Records excerpted from a collection>

☆ ☆ ☆ ☆ ☆

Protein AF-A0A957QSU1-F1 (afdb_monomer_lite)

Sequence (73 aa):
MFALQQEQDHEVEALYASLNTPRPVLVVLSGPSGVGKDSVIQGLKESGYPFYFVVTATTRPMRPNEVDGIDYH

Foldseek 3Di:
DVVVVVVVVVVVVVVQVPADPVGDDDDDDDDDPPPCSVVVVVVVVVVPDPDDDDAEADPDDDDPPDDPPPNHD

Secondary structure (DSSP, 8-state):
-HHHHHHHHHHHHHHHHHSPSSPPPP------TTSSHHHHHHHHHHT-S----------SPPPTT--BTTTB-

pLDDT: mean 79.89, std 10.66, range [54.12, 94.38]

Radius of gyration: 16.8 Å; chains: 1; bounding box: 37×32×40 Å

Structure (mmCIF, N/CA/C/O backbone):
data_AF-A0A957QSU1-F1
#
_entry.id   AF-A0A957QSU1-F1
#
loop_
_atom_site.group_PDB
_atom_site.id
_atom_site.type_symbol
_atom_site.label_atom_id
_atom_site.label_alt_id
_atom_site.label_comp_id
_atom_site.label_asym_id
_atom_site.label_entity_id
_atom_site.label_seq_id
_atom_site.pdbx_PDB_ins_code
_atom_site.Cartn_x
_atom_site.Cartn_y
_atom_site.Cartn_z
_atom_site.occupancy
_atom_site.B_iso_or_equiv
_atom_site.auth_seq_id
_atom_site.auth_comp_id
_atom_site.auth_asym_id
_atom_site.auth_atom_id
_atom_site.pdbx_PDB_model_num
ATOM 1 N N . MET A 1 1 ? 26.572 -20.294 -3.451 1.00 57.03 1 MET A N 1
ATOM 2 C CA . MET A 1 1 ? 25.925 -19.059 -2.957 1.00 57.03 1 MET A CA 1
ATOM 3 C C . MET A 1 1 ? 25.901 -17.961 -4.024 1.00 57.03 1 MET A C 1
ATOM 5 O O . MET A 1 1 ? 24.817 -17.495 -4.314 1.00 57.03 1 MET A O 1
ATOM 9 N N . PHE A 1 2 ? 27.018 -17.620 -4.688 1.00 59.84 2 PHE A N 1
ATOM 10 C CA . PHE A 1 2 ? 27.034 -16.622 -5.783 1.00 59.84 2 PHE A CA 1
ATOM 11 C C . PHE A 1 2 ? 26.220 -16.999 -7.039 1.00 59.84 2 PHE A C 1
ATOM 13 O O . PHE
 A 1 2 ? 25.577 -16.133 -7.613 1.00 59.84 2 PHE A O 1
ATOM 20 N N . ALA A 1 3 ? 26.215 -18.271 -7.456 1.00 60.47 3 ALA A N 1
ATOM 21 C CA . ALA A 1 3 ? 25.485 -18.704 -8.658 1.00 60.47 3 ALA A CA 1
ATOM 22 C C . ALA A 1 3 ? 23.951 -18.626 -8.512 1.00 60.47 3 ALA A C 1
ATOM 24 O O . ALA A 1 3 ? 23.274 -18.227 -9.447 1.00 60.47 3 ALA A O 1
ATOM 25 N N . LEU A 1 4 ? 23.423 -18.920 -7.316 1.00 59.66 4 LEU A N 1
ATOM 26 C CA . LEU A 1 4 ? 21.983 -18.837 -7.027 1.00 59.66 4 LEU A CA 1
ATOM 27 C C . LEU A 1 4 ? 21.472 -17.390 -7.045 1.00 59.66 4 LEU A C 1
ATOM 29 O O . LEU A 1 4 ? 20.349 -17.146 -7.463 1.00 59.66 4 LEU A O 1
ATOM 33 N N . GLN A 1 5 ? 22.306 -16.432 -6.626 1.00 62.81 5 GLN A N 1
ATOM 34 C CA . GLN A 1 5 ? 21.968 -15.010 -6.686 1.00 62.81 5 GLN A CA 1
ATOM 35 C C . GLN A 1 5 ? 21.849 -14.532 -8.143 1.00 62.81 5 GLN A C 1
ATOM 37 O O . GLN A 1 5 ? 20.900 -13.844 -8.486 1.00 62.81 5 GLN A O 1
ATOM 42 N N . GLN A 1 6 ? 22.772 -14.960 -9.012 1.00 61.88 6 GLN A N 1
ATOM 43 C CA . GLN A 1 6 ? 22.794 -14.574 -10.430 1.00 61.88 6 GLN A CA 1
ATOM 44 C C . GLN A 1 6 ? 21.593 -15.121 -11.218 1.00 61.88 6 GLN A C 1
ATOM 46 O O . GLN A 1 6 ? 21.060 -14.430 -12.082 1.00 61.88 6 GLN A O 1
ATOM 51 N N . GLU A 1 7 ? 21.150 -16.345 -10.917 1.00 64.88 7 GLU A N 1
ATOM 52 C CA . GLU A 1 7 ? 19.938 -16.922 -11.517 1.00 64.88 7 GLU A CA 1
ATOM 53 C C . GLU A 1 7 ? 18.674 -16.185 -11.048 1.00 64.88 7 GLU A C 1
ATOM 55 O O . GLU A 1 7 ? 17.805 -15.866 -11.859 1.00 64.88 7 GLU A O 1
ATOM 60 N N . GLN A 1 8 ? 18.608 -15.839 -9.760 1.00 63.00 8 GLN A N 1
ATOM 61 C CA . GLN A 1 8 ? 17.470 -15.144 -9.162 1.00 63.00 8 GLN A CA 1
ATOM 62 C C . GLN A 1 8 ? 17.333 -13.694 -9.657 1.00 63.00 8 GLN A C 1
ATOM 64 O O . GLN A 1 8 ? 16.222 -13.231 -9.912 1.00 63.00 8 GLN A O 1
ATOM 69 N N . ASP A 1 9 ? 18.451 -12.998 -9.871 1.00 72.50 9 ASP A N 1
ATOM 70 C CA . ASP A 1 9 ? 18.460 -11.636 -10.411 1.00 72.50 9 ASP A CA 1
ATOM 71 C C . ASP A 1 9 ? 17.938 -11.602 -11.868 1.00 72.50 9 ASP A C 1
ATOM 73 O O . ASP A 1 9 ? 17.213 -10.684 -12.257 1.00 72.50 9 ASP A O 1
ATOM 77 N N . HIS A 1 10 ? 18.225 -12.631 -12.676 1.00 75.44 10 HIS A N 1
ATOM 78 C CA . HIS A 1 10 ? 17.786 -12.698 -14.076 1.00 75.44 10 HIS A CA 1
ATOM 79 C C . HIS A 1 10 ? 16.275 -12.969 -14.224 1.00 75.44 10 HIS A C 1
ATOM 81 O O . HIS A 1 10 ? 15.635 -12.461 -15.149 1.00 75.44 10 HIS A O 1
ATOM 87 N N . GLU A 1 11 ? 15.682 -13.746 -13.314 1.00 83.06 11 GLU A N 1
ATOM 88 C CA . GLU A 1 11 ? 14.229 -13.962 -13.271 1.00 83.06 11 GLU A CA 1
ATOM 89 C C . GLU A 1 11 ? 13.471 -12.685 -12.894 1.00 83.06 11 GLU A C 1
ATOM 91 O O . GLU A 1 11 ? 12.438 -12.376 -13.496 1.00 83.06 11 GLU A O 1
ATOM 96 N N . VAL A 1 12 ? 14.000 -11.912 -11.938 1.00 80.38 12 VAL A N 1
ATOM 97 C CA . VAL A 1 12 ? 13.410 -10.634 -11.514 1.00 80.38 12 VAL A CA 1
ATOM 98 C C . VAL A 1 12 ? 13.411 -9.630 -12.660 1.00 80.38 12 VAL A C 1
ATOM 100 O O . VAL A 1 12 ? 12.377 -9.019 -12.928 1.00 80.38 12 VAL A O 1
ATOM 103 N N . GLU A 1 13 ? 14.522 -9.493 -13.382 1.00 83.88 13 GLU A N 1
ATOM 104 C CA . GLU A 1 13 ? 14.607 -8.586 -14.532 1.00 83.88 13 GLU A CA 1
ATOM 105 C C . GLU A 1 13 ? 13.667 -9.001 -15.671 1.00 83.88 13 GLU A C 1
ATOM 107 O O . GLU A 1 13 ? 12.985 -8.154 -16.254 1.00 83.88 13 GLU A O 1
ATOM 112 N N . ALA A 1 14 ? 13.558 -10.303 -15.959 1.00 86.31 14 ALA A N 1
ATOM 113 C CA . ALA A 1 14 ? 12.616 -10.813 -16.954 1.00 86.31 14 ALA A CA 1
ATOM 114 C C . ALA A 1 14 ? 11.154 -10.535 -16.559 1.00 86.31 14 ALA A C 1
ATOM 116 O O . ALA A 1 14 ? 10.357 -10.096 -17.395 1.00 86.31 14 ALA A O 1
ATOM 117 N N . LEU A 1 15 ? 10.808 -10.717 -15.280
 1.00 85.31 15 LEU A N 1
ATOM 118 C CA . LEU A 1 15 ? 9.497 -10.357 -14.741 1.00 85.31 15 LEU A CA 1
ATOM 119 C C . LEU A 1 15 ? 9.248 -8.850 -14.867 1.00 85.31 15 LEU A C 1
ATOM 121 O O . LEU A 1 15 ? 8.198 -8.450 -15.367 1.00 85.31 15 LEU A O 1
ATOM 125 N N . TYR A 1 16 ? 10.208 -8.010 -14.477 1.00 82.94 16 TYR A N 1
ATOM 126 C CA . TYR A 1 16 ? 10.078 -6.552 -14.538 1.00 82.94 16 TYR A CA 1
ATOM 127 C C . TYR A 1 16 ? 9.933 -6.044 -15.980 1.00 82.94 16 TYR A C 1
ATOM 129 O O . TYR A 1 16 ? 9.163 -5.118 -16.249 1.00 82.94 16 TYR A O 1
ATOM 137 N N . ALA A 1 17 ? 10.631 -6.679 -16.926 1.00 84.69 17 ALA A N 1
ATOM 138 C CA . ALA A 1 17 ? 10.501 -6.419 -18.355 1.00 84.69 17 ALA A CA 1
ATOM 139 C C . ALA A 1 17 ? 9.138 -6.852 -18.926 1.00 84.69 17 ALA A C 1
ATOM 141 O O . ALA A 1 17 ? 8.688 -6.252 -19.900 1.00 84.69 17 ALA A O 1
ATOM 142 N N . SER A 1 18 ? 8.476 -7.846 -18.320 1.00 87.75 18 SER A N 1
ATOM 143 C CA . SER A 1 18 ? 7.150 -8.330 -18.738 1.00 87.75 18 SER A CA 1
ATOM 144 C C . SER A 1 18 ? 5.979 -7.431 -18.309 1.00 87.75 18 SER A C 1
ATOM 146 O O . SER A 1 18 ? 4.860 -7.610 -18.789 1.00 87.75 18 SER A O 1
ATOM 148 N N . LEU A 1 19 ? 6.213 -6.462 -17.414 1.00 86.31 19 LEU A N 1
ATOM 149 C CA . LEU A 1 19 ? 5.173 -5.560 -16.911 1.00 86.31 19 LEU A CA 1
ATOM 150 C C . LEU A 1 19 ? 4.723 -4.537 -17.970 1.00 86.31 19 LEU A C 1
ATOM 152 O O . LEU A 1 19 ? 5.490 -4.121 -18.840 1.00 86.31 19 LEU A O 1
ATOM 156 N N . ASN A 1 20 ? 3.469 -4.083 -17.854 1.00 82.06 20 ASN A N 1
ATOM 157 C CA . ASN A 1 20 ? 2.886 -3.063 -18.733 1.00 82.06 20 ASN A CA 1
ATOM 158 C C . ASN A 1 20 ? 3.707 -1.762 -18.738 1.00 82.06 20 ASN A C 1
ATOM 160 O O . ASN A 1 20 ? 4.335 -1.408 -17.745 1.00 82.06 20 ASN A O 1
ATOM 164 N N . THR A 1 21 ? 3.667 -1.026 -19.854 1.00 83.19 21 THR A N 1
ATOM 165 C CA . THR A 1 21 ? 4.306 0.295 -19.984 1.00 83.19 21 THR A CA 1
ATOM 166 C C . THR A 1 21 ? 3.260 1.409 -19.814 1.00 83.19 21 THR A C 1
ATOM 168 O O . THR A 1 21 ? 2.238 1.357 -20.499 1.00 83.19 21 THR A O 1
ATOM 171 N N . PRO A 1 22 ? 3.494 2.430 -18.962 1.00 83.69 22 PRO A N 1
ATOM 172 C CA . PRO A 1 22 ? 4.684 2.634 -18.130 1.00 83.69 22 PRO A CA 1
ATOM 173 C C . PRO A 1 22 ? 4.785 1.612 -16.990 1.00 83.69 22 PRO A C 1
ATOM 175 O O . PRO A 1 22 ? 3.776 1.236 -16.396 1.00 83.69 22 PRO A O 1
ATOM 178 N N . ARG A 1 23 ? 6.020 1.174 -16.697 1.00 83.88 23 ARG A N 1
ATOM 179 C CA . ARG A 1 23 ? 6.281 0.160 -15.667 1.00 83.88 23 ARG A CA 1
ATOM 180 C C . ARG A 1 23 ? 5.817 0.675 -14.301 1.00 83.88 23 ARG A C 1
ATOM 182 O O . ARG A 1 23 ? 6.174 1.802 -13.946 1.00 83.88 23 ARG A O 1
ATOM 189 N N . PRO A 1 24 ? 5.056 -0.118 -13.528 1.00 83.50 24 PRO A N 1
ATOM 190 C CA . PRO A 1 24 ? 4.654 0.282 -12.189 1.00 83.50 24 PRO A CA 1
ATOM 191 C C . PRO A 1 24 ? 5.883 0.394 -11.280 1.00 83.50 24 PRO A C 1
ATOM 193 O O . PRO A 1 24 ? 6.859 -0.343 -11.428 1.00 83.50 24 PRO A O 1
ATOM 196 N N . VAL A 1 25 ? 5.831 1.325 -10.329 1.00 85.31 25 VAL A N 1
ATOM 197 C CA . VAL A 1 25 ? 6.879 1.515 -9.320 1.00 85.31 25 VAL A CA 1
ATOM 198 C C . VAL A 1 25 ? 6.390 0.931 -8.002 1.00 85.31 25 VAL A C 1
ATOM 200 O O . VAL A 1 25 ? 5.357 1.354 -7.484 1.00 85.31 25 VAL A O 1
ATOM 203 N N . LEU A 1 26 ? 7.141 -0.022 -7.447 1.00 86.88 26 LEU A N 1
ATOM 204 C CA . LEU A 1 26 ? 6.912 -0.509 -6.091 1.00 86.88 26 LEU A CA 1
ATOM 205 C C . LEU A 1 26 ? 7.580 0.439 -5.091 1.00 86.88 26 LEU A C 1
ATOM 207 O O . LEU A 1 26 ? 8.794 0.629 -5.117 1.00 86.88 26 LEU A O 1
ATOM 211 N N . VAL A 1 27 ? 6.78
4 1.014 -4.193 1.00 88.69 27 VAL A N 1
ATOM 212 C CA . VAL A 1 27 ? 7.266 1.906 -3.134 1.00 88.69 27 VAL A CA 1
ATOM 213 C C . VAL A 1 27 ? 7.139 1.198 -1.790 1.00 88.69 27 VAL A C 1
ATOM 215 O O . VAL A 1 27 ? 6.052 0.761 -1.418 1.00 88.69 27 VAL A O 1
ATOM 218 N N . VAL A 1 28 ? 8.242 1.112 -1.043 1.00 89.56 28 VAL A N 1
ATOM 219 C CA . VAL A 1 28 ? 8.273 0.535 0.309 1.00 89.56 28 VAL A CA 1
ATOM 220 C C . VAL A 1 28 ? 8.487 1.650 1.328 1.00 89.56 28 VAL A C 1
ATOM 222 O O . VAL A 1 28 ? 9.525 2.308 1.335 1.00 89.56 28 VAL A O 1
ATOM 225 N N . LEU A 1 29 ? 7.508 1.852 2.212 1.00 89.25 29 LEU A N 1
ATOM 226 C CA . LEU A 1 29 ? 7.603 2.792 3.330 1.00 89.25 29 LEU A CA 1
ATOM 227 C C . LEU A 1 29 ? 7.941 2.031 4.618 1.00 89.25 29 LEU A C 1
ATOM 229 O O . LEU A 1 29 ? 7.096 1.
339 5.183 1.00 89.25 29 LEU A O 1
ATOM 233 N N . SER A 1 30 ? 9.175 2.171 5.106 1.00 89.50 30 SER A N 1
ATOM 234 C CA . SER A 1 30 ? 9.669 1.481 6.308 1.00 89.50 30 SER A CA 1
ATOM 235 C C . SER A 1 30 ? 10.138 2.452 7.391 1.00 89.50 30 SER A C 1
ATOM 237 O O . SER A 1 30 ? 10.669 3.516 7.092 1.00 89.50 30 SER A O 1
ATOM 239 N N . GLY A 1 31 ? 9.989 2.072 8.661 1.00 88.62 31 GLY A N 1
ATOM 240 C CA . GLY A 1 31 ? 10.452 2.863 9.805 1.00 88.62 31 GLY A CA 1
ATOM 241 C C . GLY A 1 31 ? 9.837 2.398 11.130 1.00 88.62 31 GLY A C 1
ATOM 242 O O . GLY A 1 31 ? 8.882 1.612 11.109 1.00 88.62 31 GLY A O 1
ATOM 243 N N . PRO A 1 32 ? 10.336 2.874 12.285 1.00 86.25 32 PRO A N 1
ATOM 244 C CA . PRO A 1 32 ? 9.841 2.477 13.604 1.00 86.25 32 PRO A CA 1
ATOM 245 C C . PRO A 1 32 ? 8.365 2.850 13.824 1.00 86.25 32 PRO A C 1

☆ ☆ ☆ ☆ ☆

Directions> Which lines above run from the one containing "ATOM 152 O O" down to the one containing "ATOM 158 C C"? Repeat exactly those, both ends included, and nothing else.

Answer area>
ATOM 152 O O . LEU A 1 19 ? 5.490 -4.121 -18.840 1.00 86.31 19 LEU A O 1
ATOM 156 N N . ASN A 1 20 ? 3.469 -4.083 -17.854 1.00 82.06 20 ASN A N 1
ATOM 157 C CA . ASN A 1 20 ? 2.886 -3.063 -18.733 1.00 82.06 20 ASN A CA 1
ATOM 158 C C . ASN A 1 20 ? 3.707 -1.762 -18.738 1.00 82.06 20 ASN A C 1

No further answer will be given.